Diamonds coach Lisa Alexander says it’s definitely unfamiliar ground for her team as Australia seeks a fourth consecutive title.

“We’re completely underdogs,’’ said Alexander of the world No.1 and 11-time champions.

“But we’ve got a quiet sense of calm and confidence about what we’re doing, and we believe in our system and how we’re playing, so we’re quite happy to sit in the background and just strike when the moment’s right.’’

That time will likely not need to be in Friday’s opening match in Liverpool against unfancied Northern Ireland, coached by Australian Dan Ryan.

Nor is it likely in the subsequent Pool A matches against minnows Zimbabwe and Sri Lanka.

However, the shock one-goal loss to World No.2 England in the gold medal game at last year’s Commonwealth Games on the Gold Coast has led to vastly-altered expectations – not least for the widely-feted hosts.

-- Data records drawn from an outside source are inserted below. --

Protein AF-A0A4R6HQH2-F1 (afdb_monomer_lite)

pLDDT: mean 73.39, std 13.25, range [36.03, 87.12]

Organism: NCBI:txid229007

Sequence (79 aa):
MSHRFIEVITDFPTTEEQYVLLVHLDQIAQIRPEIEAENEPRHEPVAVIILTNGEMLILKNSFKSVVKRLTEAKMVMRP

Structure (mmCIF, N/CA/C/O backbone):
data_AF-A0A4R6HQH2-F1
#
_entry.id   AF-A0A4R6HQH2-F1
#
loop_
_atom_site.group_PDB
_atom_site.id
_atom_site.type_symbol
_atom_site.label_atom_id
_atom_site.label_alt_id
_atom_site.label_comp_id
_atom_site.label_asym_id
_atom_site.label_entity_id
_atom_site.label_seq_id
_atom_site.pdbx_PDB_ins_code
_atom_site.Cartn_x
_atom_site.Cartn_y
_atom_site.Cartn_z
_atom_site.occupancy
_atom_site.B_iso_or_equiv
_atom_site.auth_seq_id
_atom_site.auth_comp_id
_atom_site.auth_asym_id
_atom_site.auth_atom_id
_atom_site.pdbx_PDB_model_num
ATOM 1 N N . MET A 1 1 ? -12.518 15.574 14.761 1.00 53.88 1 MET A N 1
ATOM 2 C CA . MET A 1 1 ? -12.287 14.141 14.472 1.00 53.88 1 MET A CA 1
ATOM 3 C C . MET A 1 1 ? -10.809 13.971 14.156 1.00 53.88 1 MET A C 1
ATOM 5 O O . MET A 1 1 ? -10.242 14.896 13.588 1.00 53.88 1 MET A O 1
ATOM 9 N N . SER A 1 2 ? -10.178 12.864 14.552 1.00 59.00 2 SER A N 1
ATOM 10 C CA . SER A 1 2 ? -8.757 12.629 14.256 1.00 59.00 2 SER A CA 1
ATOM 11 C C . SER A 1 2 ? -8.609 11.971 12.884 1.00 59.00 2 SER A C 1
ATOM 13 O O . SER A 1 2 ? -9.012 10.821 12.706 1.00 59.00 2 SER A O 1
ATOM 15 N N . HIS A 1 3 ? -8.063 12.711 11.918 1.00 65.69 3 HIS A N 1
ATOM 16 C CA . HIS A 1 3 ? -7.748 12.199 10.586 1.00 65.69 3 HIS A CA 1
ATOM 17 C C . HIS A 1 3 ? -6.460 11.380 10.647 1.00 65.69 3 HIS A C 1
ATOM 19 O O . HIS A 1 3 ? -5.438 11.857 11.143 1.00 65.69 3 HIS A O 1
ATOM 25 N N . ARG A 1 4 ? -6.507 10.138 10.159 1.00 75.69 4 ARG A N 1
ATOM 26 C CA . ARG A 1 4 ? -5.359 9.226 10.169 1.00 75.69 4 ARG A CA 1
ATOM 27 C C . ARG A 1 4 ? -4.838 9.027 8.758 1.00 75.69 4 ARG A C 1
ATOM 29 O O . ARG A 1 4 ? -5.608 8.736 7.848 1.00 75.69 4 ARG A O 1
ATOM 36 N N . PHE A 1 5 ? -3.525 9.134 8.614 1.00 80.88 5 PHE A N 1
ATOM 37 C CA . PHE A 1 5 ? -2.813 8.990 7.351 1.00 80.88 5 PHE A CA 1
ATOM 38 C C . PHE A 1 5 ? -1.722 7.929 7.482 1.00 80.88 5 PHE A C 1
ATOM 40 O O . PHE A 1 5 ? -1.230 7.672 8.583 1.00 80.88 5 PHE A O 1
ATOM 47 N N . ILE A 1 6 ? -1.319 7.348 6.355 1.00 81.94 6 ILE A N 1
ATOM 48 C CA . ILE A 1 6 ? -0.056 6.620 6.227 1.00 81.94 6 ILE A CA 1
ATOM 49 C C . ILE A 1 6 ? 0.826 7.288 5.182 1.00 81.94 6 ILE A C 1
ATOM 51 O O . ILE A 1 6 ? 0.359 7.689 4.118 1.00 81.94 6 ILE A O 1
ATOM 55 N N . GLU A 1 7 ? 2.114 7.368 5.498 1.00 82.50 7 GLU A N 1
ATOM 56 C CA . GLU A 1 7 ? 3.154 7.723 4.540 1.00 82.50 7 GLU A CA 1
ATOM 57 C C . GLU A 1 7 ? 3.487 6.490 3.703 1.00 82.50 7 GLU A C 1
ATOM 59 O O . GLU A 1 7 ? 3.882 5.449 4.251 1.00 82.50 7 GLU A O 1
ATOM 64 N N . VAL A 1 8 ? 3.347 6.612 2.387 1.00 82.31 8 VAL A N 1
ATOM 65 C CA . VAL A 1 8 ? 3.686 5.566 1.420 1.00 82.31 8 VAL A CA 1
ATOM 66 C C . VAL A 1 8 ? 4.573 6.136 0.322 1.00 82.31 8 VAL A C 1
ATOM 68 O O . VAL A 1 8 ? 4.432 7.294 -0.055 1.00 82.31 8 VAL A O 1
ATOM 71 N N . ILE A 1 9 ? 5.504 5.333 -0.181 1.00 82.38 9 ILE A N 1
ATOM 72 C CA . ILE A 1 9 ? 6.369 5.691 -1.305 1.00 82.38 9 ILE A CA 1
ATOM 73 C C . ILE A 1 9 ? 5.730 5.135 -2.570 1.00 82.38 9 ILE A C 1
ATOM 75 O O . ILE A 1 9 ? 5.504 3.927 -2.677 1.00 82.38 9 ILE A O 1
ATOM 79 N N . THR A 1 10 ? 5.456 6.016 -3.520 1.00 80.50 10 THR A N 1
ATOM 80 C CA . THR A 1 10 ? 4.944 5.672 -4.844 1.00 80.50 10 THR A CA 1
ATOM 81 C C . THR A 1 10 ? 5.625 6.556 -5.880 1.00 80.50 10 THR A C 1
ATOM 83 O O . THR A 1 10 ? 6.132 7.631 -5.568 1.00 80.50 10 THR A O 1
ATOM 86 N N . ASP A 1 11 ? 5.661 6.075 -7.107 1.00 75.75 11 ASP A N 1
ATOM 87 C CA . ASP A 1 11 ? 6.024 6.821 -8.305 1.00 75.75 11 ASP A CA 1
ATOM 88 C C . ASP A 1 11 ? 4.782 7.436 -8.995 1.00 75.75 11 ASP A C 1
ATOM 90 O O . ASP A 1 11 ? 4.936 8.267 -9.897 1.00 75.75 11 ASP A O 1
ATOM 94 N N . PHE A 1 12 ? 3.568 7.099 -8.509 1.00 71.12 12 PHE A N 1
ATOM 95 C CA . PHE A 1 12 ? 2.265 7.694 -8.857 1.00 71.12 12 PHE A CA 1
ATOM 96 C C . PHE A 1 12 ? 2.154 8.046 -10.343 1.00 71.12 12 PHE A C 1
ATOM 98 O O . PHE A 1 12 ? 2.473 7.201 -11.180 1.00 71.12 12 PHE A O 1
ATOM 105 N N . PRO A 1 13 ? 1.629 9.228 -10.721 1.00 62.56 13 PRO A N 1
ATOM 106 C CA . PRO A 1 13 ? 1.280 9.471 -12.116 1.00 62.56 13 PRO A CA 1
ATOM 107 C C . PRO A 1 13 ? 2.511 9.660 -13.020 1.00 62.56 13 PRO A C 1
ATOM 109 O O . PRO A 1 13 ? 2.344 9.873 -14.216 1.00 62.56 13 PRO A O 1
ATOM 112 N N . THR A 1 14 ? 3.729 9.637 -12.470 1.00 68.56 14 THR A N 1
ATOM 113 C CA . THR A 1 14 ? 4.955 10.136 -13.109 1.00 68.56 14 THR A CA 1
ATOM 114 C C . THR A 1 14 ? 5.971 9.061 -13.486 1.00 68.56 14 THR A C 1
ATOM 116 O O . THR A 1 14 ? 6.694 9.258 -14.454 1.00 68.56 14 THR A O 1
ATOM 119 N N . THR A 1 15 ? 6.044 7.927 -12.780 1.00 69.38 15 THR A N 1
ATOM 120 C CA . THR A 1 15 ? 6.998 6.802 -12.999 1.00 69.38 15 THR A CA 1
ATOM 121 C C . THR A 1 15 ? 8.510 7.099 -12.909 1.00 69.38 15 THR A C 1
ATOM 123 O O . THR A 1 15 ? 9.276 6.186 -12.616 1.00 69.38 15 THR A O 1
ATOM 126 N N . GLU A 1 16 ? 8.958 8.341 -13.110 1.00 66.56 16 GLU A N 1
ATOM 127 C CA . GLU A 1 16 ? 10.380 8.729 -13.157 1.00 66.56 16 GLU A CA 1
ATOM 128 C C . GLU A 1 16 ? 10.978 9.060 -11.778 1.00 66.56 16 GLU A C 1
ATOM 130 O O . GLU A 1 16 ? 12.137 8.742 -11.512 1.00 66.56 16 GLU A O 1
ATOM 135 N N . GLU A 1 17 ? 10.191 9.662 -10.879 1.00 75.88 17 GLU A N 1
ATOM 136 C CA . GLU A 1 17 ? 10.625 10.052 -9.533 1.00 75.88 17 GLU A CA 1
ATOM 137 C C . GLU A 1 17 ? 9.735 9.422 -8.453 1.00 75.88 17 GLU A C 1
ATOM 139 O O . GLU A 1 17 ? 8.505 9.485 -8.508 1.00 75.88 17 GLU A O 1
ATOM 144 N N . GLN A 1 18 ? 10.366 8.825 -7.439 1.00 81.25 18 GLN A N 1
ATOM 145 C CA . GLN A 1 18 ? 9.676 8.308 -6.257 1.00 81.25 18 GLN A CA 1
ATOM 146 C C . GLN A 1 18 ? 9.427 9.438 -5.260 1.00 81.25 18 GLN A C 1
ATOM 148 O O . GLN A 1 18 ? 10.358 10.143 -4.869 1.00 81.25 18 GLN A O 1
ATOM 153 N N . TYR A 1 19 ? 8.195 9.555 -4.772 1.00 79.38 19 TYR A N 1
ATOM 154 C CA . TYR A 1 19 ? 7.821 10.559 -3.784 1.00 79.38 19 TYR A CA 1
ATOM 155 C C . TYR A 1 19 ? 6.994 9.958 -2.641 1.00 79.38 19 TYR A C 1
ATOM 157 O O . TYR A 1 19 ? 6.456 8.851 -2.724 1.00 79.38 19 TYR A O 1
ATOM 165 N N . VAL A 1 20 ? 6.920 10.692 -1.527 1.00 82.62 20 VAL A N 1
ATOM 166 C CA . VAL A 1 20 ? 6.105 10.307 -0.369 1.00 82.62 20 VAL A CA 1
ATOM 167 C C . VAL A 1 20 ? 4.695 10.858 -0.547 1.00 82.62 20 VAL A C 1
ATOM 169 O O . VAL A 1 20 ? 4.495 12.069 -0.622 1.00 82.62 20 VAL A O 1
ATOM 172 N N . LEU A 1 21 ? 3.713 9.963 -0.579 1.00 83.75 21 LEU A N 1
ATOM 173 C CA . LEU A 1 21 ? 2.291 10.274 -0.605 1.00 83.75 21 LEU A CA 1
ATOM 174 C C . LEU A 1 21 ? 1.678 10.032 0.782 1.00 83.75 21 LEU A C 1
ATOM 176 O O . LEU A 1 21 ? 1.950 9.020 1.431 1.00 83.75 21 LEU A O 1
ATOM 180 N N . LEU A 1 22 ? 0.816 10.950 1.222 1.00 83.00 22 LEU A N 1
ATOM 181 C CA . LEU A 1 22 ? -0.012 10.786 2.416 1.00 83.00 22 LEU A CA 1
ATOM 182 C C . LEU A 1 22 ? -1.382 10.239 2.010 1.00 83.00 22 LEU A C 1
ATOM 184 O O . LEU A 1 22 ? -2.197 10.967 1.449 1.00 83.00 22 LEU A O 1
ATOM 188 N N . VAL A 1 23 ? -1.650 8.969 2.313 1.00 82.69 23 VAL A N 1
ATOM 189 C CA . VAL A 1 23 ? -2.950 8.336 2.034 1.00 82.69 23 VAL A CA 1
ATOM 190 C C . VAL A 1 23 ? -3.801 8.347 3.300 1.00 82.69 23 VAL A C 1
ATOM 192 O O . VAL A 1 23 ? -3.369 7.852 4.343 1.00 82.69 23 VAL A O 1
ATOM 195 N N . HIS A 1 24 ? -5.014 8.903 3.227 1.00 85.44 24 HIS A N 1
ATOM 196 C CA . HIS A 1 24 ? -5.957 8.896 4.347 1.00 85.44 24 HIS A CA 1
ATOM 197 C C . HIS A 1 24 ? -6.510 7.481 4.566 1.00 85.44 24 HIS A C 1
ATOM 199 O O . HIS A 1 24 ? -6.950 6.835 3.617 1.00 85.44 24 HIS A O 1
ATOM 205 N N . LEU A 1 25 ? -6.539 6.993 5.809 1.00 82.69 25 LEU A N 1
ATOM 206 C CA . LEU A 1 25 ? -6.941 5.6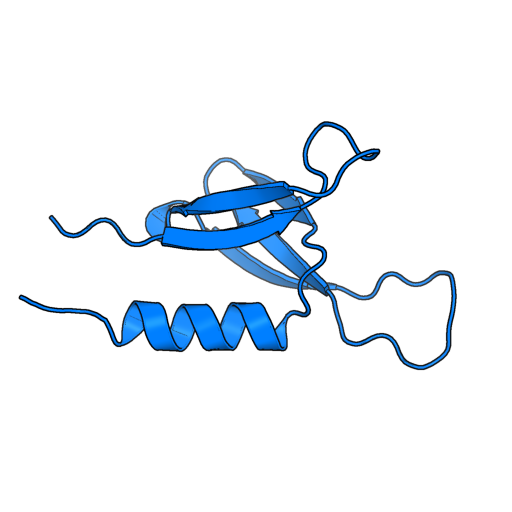09 6.099 1.00 82.69 25 LEU A CA 1
ATOM 207 C C . LEU A 1 25 ? -8.366 5.292 5.641 1.00 82.69 25 LEU A C 1
ATOM 209 O O . LEU A 1 25 ? -8.594 4.229 5.076 1.00 82.69 25 LEU A O 1
ATOM 213 N N . ASP A 1 26 ? -9.300 6.227 5.814 1.00 84.06 26 ASP A N 1
ATOM 214 C CA . ASP A 1 26 ? -10.700 6.035 5.409 1.00 84.06 26 ASP A CA 1
ATOM 215 C C . ASP A 1 26 ? -10.891 6.027 3.874 1.00 84.06 26 ASP A C 1
ATOM 217 O O . ASP A 1 26 ? -11.965 5.679 3.387 1.00 84.06 26 ASP A O 1
ATOM 221 N N . GLN A 1 27 ? -9.861 6.395 3.099 1.00 84.12 27 GLN A N 1
ATOM 222 C CA . GLN A 1 27 ? -9.851 6.237 1.640 1.00 84.12 27 GLN A CA 1
ATOM 223 C C . GLN A 1 27 ? -9.323 4.867 1.200 1.00 84.12 27 GLN A C 1
ATOM 225 O O . GLN A 1 27 ? -9.422 4.548 0.023 1.00 84.12 27 GLN A O 1
ATOM 230 N N . ILE A 1 28 ? -8.774 4.044 2.099 1.00 85.75 28 ILE A N 1
ATOM 231 C CA . ILE A 1 28 ? -8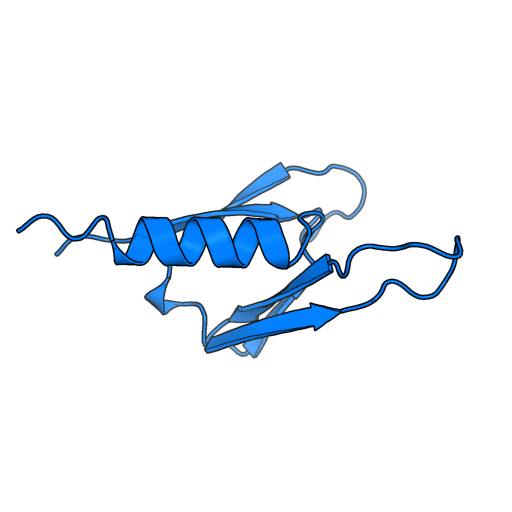.239 2.721 1.763 1.00 85.75 28 ILE A CA 1
ATOM 232 C C . ILE A 1 28 ? -9.364 1.686 1.832 1.00 85.75 28 ILE A C 1
ATOM 234 O O . ILE A 1 28 ? -9.836 1.340 2.914 1.00 85.75 28 ILE A O 1
ATOM 238 N N . ALA A 1 29 ? -9.755 1.141 0.679 1.00 84.38 29 ALA A N 1
ATOM 239 C CA . ALA A 1 29 ? -10.702 0.031 0.603 1.00 84.38 29 ALA A CA 1
ATOM 240 C C . ALA A 1 29 ? -10.018 -1.318 0.878 1.00 84.38 29 ALA A C 1
ATOM 242 O O . ALA A 1 29 ? -10.544 -2.153 1.612 1.00 84.38 29 ALA A O 1
ATOM 243 N N . GLN A 1 30 ? -8.831 -1.535 0.304 1.00 83.50 30 GLN A N 1
ATOM 244 C CA . GLN A 1 30 ? -8.076 -2.781 0.449 1.00 83.50 30 GLN A CA 1
ATOM 245 C C . GLN A 1 30 ? -6.572 -2.530 0.325 1.00 83.50 30 GLN A C 1
ATOM 247 O O . GLN A 1 30 ? -6.136 -1.610 -0.362 1.00 83.50 30 GLN A O 1
ATOM 252 N N . ILE A 1 31 ? -5.768 -3.388 0.956 1.00 83.56 31 ILE A N 1
ATOM 253 C CA . ILE A 1 31 ? -4.329 -3.488 0.690 1.00 83.56 31 ILE A CA 1
ATOM 254 C C . ILE A 1 31 ? -3.990 -4.953 0.462 1.00 83.56 31 ILE A C 1
ATOM 256 O O . ILE A 1 31 ? -4.416 -5.811 1.240 1.00 83.56 31 ILE A O 1
ATOM 260 N N . ARG A 1 32 ? -3.227 -5.239 -0.591 1.00 82.12 32 ARG A N 1
ATOM 261 C CA . ARG A 1 32 ? -2.774 -6.589 -0.938 1.00 82.12 32 ARG A CA 1
ATOM 262 C C . ARG A 1 32 ? -1.256 -6.624 -1.161 1.00 82.12 32 ARG A C 1
ATOM 264 O O . ARG A 1 32 ? -0.687 -5.603 -1.549 1.00 82.12 32 ARG A O 1
ATOM 271 N N . PRO A 1 33 ? -0.594 -7.763 -0.906 1.00 83.62 33 PRO A N 1
ATOM 272 C CA . PRO A 1 33 ? 0.746 -8.007 -1.415 1.00 83.62 33 PRO A CA 1
ATOM 273 C C . PRO A 1 33 ? 0.677 -8.270 -2.924 1.00 83.62 33 PRO A C 1
ATOM 275 O O . PRO A 1 33 ? -0.200 -9.002 -3.383 1.00 83.62 33 PRO A O 1
ATOM 278 N N . GLU A 1 34 ? 1.625 -7.726 -3.676 1.00 79.31 34 GLU A N 1
ATOM 279 C CA . GLU A 1 34 ? 1.838 -8.047 -5.089 1.00 79.31 34 GLU A CA 1
ATOM 280 C C . GLU A 1 34 ? 3.322 -8.356 -5.315 1.00 79.31 34 GLU A C 1
ATOM 282 O O . GLU A 1 34 ? 4.179 -7.912 -4.550 1.00 79.31 34 GLU A O 1
ATOM 287 N N . ILE A 1 35 ? 3.639 -9.182 -6.310 1.00 69.31 35 ILE A N 1
ATOM 288 C CA . ILE A 1 35 ? 5.016 -9.585 -6.614 1.00 69.31 35 ILE A CA 1
ATOM 289 C C . ILE A 1 35 ? 5.338 -9.028 -7.997 1.00 69.31 35 ILE A C 1
ATOM 291 O O . ILE A 1 35 ? 4.785 -9.507 -8.985 1.00 69.31 35 ILE A O 1
ATOM 295 N N . GLU A 1 36 ? 6.217 -8.024 -8.070 1.00 63.62 36 GLU A N 1
ATOM 296 C CA . GLU A 1 36 ? 6.778 -7.560 -9.345 1.00 63.62 36 GLU A CA 1
ATOM 297 C C . GLU A 1 36 ? 7.609 -8.717 -9.934 1.00 63.62 36 GLU A C 1
ATOM 299 O O . GLU A 1 36 ? 8.644 -9.108 -9.394 1.00 63.62 36 GLU A O 1
ATOM 304 N N . ALA A 1 37 ? 7.090 -9.353 -10.987 1.00 55.44 37 ALA A N 1
ATOM 305 C CA . ALA A 1 37 ? 7.473 -10.719 -11.356 1.00 55.44 37 ALA A CA 1
ATOM 306 C C . ALA A 1 37 ? 8.738 -10.841 -12.229 1.00 55.44 37 ALA A C 1
ATOM 308 O O . ALA A 1 37 ? 9.086 -11.950 -12.631 1.00 55.44 37 ALA A O 1
ATOM 309 N N . GLU A 1 38 ? 9.409 -9.735 -12.565 1.00 54.38 38 GLU A N 1
ATOM 310 C CA . GLU A 1 38 ? 10.264 -9.711 -13.760 1.00 54.38 38 GLU A CA 1
ATOM 311 C C . GLU A 1 38 ? 11.775 -9.906 -13.543 1.00 54.38 38 GLU A C 1
ATOM 313 O O . GLU A 1 38 ? 12.430 -10.267 -14.515 1.00 54.38 38 GLU A O 1
ATOM 318 N N . ASN A 1 39 ? 12.364 -9.693 -12.349 1.00 49.19 39 ASN A N 1
ATOM 319 C CA . ASN A 1 39 ? 13.831 -9.485 -12.303 1.00 49.19 39 ASN A CA 1
ATOM 320 C C . ASN A 1 39 ? 14.695 -9.961 -11.103 1.00 49.19 39 ASN A C 1
ATOM 322 O O . ASN A 1 39 ? 15.836 -9.534 -11.069 1.00 49.19 39 ASN A O 1
ATOM 326 N N . GLU A 1 40 ? 14.273 -10.818 -10.148 1.00 44.81 40 GLU A N 1
ATOM 327 C CA . GLU A 1 40 ? 15.220 -11.622 -9.299 1.00 44.81 40 GLU A CA 1
ATOM 328 C C . GLU A 1 40 ? 14.513 -12.629 -8.339 1.00 44.81 40 GLU A C 1
ATOM 330 O O . GLU A 1 40 ? 13.308 -12.513 -8.109 1.00 44.81 40 GLU A O 1
ATOM 335 N N . PRO A 1 41 ? 15.204 -13.638 -7.748 1.00 52.84 41 PRO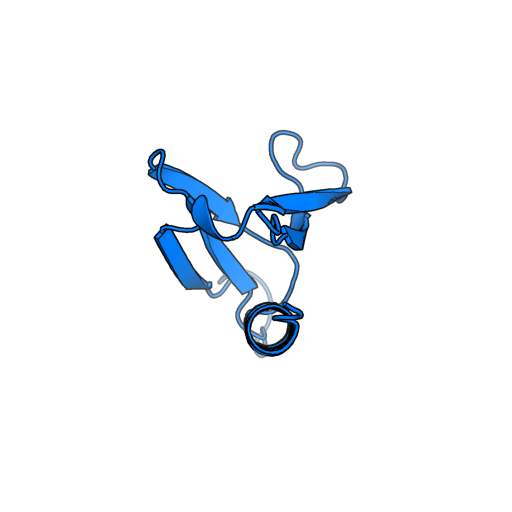 A N 1
ATOM 336 C CA . PRO A 1 41 ? 14.564 -14.796 -7.103 1.00 52.84 41 PRO A CA 1
ATOM 337 C C . PRO A 1 41 ? 14.089 -14.576 -5.651 1.00 52.84 41 PRO A C 1
ATOM 339 O O . PRO A 1 41 ? 13.740 -15.547 -4.974 1.00 52.84 41 PRO A O 1
ATOM 342 N N . ARG A 1 42 ? 14.127 -13.343 -5.121 1.00 54.00 42 ARG A N 1
ATOM 343 C CA . ARG A 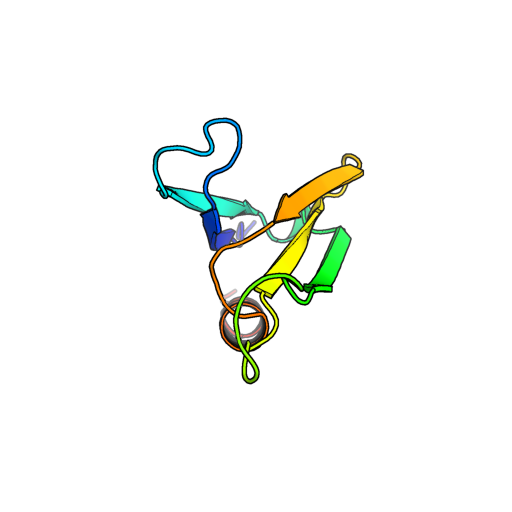1 42 ? 13.799 -13.028 -3.712 1.00 54.00 42 ARG A CA 1
ATOM 344 C C . ARG A 1 42 ? 13.161 -11.643 -3.516 1.00 54.00 42 ARG A C 1
ATOM 346 O O . ARG A 1 42 ? 13.616 -10.869 -2.677 1.00 54.00 42 ARG A O 1
ATOM 353 N N . HIS A 1 43 ? 12.092 -11.333 -4.242 1.00 64.94 43 HIS A N 1
ATOM 354 C CA . HIS A 1 43 ? 11.324 -10.113 -3.965 1.00 64.94 43 HIS A CA 1
ATOM 355 C C . HIS A 1 43 ? 10.457 -10.265 -2.707 1.00 64.94 43 HIS A C 1
ATOM 357 O O . HIS A 1 43 ? 9.614 -11.161 -2.625 1.00 64.94 43 HIS A O 1
ATOM 363 N N . GLU A 1 44 ? 10.645 -9.378 -1.719 1.00 64.38 44 GLU A N 1
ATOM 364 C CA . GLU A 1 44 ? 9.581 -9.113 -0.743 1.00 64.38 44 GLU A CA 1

“The vibe is definitely around England, there’s no doubt about that,’’ Alexander told The New Daily before the Diamonds’ final training session in Liverpool on Thursday.

The session marked captain Caitlin Bassett’s resumption from a “mild” concussion suffered during matchplay last weekend, likely giving Alexander a full list to choose from.

Both ourselves and New Zealand, to a certain extent, are going under the radar a little bit, and we’re probably both quite happy about that.

“Obviously England are expected to win because they won the Comm Games gold medal and they’re on home soil.

“I think Eboni (Usoro-Brown, the Roses’ defender) said it best: They’re ‘underdog favourites’.’’

England and the Silver Ferns boast roughly twice as much experience as the Diamonds – who have just 338 collective caps, and whose only previous World Cup starters are Bassett, Caitlin Thwaites and recent recall Paige Hadley.

Much has been made of the leg up provided to rival nations by the unlimited import rule in Super Netball that has given international players unprecedented exposure to the highest level of weekly domestic competition.

It’s possible then that the domestic competition may cost Australia by fine-tuning some of the other nation’s up-and-coming players.

The big picture upside is that international netball no longer resembles trans-Tasman duopoly.

Upsets are more frequent, and the 2018 Commonwealth Games result has given new life to the World Cup, a quadrennial event that was in danger of becoming painfully predictable.

Indeed, the Diamonds have lost only three of the 14 world championships/cups played since the first, in 1963.

New Zealand owns three, while Trinidad and Tobago featured in a three-way tie in 1987, before finals were introduced.

So, with Australia’s incomparable record, can anything less than yet another gold medal be considered acceptable?

“Look, we can argue the semantics about that,’’ Alexander said.

“If we look at it logically, we can say ‘well, it’s the most competitive World Cup ever, so getting to a final is going to be a really great achievement in itself, for any team’.

“But we set ourselves a really high stretch target. We want a better-than-gold-medal performance, so we’re aiming higher.

“If we don’t get there, then we’ll deal with that when it comes. But at this stage all our thoughts are around making sure that we put together an exceptional performance.’’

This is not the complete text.